Ruß mischt sich in den Duft der Tannennadeln. Qualm steigt auf und ballt sich zu einer Wolke. Nach einem schrillen Pfiff setzt sich der Zug in Bewegung. Verlässt den Bahnhof, zuckelt entlang an Gärten, in denen so mancher beim Mittagessen sitzt und winkt, vorbei an Wiesen, Bächen und an Wegen, auf denen Radfahrer in die Pedale treten. Auf der Schwäbischen Waldbahn zwischen Schorndorf und Welzheim hat man genug Zeit für die Details am Wegesrand. Nur wenige hält es auf den Sitzen: Fast alle Gäste stehen am Fenster und erleben, wie der Zug das weite Tal verlässt, die dicht bewaldeten Hänge immer näher ans Fenster rücken, bis man die Äste fast mit den Händen greifen kann. Immer langsamer kämpft sich der Zug den steilen Berg hinauf.
Einst eine Sensation
Die Lok qualmt und schnauft mächtig. Der kleine Junge in Uniform, der die Fahrgäste zählt, hat Mühe, sich durch den Gang voller Menschen zu zwängen. Er und seine Familie sind Mitglieder im Verein „DBK Historische Bahn”, der die Waldbahn zwischen Schorndorf und Welzheim betreibt. Ebenso wie Günter Pfau, der hier regelmäßig als Schaffner Fahrscheine kontrolliert und Geschichten von der Waldbahn erzählt. Stolz nennt er die Strecke „unseren schwäbischen Semmering” und spielt damit auf die österreichische Gebirgsbahn an, die bei ihrer Eröffnung als Meisterleistung der Technik gefeiert wurde und heute zum Unesco-Weltkulturerbe zählt.
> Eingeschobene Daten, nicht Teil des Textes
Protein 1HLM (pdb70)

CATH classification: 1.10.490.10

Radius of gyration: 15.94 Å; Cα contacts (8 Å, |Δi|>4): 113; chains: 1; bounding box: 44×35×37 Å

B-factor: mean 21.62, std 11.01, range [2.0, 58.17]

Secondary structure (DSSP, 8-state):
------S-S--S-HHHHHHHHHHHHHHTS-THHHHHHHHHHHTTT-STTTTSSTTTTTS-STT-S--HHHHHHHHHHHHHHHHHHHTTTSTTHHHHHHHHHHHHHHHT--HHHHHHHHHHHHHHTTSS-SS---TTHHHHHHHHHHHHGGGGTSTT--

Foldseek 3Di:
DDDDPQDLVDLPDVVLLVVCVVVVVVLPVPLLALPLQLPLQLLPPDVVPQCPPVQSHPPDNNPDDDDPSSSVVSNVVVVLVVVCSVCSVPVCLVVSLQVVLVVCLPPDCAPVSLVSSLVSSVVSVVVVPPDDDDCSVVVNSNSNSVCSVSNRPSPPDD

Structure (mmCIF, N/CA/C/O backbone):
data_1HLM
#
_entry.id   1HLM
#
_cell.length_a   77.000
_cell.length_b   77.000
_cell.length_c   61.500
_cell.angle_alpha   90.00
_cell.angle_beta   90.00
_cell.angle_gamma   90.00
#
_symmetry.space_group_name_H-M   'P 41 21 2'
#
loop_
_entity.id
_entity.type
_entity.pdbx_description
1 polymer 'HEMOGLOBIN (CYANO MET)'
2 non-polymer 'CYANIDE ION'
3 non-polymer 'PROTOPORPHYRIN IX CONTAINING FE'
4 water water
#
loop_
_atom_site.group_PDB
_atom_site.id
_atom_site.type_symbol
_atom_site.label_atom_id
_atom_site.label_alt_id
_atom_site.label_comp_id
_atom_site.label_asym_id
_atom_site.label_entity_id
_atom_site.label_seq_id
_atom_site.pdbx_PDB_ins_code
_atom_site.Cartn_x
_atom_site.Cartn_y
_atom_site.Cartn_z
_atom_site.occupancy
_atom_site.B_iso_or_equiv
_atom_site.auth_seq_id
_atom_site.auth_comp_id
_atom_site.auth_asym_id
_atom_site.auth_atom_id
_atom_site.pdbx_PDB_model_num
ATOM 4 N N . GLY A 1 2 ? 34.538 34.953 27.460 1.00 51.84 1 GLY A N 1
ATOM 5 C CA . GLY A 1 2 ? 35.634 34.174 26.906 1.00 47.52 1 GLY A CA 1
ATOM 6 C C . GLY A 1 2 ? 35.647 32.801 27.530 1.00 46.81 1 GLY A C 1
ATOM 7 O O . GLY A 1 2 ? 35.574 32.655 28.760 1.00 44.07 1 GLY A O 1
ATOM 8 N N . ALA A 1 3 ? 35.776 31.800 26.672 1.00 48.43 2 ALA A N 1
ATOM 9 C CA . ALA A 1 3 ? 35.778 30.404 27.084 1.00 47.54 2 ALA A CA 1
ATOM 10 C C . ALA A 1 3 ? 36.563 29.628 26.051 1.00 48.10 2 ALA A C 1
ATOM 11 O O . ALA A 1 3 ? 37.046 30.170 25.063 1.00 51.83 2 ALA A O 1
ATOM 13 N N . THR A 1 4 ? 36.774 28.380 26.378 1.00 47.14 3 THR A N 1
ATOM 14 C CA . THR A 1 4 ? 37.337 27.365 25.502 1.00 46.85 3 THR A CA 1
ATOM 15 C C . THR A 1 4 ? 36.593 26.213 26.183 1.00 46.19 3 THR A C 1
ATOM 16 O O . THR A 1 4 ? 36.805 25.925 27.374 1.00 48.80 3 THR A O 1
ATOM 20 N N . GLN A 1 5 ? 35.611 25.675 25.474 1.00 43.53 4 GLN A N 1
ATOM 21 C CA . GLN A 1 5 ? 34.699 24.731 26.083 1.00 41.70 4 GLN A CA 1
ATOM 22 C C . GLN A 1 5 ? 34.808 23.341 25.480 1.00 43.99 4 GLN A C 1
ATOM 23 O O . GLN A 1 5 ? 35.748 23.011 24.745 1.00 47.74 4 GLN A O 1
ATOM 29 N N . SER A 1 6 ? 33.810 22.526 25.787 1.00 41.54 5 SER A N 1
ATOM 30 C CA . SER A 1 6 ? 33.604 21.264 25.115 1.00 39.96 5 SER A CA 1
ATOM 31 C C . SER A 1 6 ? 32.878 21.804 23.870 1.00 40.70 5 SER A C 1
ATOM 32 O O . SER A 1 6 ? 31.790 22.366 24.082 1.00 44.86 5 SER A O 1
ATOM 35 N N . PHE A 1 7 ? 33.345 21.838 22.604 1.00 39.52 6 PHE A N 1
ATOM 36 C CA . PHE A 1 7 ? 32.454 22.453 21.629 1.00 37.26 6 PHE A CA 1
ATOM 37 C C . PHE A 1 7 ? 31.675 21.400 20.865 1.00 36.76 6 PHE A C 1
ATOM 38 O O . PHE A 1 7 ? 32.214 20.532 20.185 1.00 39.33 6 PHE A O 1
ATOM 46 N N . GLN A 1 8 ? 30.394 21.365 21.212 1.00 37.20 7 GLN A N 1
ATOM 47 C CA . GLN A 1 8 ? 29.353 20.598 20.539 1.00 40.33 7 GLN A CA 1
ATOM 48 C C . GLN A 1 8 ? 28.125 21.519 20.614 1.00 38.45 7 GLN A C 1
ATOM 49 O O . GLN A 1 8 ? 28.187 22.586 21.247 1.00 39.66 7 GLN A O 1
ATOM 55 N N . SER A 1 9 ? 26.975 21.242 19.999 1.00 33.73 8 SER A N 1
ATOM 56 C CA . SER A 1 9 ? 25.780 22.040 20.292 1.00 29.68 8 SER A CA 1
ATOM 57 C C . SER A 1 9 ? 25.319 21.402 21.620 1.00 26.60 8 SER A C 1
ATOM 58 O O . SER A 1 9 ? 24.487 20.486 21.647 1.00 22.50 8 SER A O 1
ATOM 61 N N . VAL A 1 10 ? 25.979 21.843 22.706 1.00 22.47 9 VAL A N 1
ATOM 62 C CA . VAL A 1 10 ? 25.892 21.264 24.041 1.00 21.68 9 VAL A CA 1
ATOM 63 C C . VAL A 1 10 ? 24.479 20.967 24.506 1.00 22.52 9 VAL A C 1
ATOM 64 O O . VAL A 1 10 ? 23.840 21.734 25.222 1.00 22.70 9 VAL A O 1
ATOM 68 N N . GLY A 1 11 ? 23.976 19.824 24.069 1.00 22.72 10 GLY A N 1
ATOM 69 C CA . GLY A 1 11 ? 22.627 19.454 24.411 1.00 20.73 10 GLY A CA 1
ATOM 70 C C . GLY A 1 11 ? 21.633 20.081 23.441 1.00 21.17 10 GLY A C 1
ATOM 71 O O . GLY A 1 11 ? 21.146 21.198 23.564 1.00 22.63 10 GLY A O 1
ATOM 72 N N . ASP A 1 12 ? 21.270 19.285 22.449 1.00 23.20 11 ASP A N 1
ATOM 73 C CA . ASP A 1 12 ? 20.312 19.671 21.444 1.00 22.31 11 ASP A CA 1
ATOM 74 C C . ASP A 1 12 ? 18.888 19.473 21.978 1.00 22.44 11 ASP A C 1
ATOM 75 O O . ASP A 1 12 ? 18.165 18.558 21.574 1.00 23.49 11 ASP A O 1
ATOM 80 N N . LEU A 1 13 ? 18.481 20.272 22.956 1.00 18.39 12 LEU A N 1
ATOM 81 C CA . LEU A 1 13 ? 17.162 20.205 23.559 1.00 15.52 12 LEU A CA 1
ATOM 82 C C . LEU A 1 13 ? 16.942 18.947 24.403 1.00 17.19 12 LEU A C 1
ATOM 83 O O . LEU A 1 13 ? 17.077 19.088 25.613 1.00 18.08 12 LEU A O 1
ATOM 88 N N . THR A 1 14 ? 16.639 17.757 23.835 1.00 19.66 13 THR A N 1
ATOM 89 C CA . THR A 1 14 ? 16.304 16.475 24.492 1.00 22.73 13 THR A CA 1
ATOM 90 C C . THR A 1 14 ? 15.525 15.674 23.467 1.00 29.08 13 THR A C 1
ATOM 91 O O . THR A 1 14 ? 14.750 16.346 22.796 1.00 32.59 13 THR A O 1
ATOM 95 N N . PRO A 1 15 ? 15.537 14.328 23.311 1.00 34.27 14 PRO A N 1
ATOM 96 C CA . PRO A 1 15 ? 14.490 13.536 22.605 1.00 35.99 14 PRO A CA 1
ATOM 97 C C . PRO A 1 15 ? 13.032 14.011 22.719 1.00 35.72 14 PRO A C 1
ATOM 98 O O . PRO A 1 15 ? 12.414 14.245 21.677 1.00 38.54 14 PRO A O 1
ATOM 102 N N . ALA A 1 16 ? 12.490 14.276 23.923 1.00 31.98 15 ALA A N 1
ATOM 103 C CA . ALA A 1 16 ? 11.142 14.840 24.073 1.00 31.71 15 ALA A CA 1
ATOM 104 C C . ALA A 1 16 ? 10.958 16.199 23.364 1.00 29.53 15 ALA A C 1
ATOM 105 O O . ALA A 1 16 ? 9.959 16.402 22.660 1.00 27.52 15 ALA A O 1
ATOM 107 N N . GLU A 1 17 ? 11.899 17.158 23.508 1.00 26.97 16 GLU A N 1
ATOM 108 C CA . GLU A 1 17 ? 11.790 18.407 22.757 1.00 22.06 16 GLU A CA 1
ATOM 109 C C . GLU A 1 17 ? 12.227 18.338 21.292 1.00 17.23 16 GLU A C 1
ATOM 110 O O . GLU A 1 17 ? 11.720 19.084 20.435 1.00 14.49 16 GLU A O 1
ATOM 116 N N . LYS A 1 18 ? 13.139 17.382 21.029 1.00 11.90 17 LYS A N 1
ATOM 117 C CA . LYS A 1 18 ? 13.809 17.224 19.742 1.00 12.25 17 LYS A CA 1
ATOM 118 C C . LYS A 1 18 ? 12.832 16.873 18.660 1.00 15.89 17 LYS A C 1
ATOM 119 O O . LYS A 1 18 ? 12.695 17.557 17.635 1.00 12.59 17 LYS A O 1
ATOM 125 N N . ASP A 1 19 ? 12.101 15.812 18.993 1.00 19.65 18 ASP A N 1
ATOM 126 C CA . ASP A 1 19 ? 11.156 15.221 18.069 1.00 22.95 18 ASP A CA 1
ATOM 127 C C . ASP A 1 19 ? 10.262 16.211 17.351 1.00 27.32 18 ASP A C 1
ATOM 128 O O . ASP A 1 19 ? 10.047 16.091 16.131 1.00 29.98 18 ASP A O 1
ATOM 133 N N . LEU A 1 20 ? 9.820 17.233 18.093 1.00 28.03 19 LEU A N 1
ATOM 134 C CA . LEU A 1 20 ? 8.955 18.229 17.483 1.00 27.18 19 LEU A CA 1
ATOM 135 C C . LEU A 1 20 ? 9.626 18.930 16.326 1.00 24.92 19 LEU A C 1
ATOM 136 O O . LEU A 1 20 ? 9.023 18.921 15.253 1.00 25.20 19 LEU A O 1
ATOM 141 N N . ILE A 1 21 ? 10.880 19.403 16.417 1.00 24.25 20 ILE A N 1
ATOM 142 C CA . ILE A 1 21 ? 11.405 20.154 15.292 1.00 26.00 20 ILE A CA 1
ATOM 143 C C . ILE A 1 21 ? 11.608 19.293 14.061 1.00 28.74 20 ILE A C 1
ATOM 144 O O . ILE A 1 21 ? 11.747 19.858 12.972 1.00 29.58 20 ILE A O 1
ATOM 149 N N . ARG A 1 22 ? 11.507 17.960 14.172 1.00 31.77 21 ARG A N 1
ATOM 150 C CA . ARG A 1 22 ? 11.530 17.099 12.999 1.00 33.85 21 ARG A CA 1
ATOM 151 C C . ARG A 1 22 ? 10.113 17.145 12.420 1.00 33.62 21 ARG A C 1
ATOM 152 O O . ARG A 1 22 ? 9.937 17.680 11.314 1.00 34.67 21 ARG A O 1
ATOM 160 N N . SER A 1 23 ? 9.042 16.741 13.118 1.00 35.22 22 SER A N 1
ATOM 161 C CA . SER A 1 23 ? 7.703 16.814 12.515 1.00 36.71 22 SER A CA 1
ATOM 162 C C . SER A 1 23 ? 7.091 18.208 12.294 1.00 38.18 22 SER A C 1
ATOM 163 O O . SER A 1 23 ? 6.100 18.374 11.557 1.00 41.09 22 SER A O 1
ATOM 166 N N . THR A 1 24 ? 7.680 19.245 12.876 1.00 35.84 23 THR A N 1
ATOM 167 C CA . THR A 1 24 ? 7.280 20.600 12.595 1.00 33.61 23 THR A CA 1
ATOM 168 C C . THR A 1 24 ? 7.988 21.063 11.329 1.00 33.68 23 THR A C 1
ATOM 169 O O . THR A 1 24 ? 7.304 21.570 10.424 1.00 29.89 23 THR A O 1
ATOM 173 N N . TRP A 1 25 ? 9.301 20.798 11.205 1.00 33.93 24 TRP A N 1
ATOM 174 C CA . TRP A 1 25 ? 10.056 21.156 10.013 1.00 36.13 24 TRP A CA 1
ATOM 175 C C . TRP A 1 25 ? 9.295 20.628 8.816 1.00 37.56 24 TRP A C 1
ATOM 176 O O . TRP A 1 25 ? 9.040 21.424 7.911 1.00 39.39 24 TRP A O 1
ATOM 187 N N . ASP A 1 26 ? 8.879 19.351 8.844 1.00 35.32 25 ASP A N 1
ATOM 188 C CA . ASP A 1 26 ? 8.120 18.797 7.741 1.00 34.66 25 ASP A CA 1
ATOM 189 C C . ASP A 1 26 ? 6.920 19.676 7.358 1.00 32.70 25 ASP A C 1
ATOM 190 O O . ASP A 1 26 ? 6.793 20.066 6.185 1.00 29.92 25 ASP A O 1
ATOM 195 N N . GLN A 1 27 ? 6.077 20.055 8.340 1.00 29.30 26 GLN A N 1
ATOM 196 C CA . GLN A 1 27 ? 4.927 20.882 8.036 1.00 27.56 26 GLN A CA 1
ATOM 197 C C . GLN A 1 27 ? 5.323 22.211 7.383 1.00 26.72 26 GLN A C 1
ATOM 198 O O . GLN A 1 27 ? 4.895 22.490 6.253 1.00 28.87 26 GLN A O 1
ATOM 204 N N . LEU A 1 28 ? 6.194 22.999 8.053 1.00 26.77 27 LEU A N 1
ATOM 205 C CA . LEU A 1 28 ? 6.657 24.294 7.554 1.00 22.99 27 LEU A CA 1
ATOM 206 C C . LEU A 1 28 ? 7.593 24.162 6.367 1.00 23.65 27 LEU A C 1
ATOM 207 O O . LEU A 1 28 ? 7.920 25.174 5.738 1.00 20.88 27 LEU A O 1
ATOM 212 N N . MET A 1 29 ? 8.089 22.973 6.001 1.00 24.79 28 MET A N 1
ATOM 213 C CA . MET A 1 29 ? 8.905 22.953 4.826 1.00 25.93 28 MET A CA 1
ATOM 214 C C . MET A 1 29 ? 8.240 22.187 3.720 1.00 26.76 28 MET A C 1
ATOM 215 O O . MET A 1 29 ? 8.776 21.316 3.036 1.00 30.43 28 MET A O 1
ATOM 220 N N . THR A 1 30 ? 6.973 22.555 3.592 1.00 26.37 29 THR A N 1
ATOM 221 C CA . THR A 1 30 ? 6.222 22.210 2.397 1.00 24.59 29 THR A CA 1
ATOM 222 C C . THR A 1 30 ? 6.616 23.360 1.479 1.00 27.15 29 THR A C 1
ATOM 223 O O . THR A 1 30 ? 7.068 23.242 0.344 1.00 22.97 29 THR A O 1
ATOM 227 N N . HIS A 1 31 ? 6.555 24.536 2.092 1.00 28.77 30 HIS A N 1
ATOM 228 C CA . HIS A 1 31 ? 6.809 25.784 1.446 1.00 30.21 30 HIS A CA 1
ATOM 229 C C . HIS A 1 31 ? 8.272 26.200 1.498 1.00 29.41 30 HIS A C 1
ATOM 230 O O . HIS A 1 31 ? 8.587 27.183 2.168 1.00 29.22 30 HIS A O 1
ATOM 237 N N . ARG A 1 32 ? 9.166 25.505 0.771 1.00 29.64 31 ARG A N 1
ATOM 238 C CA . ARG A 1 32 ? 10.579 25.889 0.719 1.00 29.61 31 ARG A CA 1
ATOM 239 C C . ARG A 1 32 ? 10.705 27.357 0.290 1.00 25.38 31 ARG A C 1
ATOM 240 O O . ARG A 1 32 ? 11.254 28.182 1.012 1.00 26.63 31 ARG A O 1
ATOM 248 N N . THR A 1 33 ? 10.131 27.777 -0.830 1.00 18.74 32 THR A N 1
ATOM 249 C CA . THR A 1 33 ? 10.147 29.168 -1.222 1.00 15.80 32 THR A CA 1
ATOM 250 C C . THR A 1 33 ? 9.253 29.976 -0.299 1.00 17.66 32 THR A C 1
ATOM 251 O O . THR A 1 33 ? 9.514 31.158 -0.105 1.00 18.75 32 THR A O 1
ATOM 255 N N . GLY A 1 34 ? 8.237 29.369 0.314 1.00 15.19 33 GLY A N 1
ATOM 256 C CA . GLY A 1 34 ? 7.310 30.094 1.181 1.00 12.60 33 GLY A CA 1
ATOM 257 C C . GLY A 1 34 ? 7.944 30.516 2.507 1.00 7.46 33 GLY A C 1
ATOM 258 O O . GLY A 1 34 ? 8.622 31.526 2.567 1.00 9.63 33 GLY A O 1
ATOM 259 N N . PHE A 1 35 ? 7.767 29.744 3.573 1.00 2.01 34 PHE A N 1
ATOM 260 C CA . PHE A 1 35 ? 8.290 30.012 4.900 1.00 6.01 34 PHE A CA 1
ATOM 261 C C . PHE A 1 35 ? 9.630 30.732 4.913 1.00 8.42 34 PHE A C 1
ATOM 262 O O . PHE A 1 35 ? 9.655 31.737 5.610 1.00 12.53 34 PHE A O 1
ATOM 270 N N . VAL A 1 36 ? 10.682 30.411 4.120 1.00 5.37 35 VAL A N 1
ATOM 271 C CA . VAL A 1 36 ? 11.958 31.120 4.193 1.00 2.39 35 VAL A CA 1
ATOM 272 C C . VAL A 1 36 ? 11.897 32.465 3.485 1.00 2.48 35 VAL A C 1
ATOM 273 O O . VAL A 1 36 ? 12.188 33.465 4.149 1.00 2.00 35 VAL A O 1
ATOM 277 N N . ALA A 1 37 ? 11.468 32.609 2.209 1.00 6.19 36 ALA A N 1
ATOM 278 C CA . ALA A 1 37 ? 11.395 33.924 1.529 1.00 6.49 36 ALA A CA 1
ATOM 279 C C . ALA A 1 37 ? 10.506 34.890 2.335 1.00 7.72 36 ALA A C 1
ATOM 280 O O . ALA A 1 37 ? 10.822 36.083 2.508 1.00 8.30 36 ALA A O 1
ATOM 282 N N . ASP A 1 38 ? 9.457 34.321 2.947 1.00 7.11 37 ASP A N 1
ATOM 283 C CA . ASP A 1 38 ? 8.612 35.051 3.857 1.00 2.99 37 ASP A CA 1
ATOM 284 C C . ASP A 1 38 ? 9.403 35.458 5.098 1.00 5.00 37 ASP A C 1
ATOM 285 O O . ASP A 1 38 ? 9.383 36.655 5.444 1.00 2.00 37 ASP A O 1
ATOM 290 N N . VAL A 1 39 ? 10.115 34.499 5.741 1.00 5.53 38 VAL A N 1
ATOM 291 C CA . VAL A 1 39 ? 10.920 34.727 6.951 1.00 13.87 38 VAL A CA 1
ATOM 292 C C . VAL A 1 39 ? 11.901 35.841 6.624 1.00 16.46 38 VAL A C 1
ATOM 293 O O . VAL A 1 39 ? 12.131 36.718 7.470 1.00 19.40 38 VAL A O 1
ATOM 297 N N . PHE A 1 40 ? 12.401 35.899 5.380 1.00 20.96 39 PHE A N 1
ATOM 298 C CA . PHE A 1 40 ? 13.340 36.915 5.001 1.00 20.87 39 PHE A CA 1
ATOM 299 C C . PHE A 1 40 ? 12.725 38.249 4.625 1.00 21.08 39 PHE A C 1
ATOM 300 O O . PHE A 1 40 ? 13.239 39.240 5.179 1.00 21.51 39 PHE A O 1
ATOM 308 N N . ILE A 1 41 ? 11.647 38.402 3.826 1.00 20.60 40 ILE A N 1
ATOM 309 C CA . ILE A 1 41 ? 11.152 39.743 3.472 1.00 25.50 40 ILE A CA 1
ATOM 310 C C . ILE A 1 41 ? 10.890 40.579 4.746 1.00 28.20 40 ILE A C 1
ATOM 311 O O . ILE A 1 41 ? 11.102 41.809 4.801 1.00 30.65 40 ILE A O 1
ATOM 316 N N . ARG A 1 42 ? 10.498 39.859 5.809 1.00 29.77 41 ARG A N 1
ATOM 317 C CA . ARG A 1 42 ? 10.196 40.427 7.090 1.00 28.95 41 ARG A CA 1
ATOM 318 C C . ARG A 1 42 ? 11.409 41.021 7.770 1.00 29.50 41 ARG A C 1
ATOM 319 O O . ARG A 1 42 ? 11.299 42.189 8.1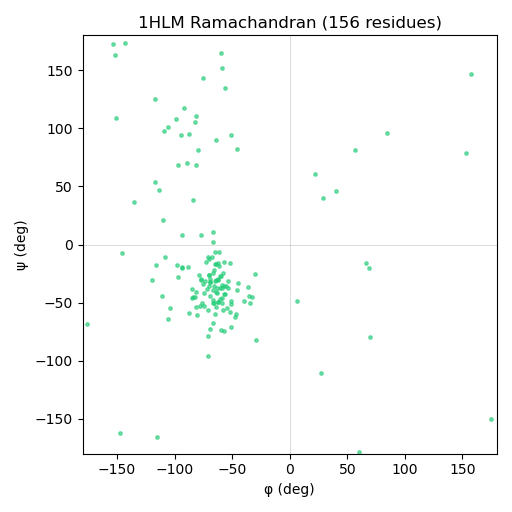70 1.00 30.91 41 ARG A O 1
ATOM 327 N N . ILE A 1 43 ? 12.559 40.305 7.826 1.00 26.79 42 ILE A N 1
ATOM 328 C CA . ILE A 1 43 ? 13.818 40.747 8.475 1.00 26.72 42 ILE A CA 1
ATOM 329 C C . ILE A 1 43 ? 14.246 42.089 7.870 1.00 26.13 42 ILE A C 1
ATOM 330 O O . ILE A 1 43 ? 14.558 43.086 8.540 1.00 23.35 42 ILE A O 1
ATOM 335 N N . PHE A 1 44 ? 14.102 42.114 6.548 1.00 24.61 43 PHE A N 1
ATOM 336 C CA . PHE A 1 44 ? 14.347 43.305 5.753 1.00 19.65 43 PHE A CA 1
ATOM 337 C C . PHE A 1 44 ? 13.447 44.490 6.072 1.00 17.90 43 PHE A C 1
ATOM 338 O O . PHE A 1 44 ? 13.604 45.531 5.452 1.00 21.97 43 PHE A O 1
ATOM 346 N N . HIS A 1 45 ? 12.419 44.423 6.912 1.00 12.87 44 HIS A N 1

Auch die Schwäbische Waldbahn hat es in sich: Rund 22 Kilometer lang ist die Strecke von Schorndorf nach Welzheim, die vor allem im letzten Abschnitt beeindruckende Schleifen bergauf zieht und dabei über mehrere Viadukte führt. Auch sie war einst eine Sensation: Im Jahr 1911 eingeweiht, überwindet die Bergstrecke knapp 250 Höhenmeter.
Lohnenswerte Stationen
Im Laufe der Jahrzehnte blieben die Fahrgäste allerdings aus, in den 1980er-Jahren stellte die Bahn den Betrieb ein. Still wurde es an den Gleisen. Bis sich der Förderverein „Welzheimer Bahn” gründete und die anliegenden Gemeinden den touristischen Wert der Strecke erkannten. Nach unzähligen Arbeitsstunden freiwilliger Helfer fuhren im Jahr 2010 die ersten historischen Dampfzüge wieder bis nach Welzheim hinauf. Die Lokomotive an der Spitze ist ein Koloss, der zeigt, welche Kraft dafür notwendig ist, um die anspruchsvolle Strecke zu bewältigen. Im Innern steht der Heizer zwischen unzähligen Klappen, Hebeln und Rädern und schippt die Kohlen schwungvoll in die Glut.
Eine Stunde dauert die Fahrt – mit Unterbrechungen. Denn zwischen Schorndorf und Welzheim liegen viele Haltestationen, die sich für Wanderungen – unter anderem auf dem Planeten-, Mühlen- oder Limesweg – anbieten oder für Touren mit dem Rad. An einem Tag fährt der Zug dreimal hin und her, ideal um auszusteigen, sich umzuschauen und mit dem nächsten Zug weiterzufahren. Manche Fahrgäste legen auch eine Etappe zu Fuß zurück, zum Beispiel zwischen der Haltestelle Laufenmühle und Breitenfürst: Während oben auf der Kuppe die Lok vorbeizieht, klettern die Wanderer tief unten in der kühlen, feuchten Edenbachschlucht auf einem schmalen Pfad über Baumstämme und Holzstege.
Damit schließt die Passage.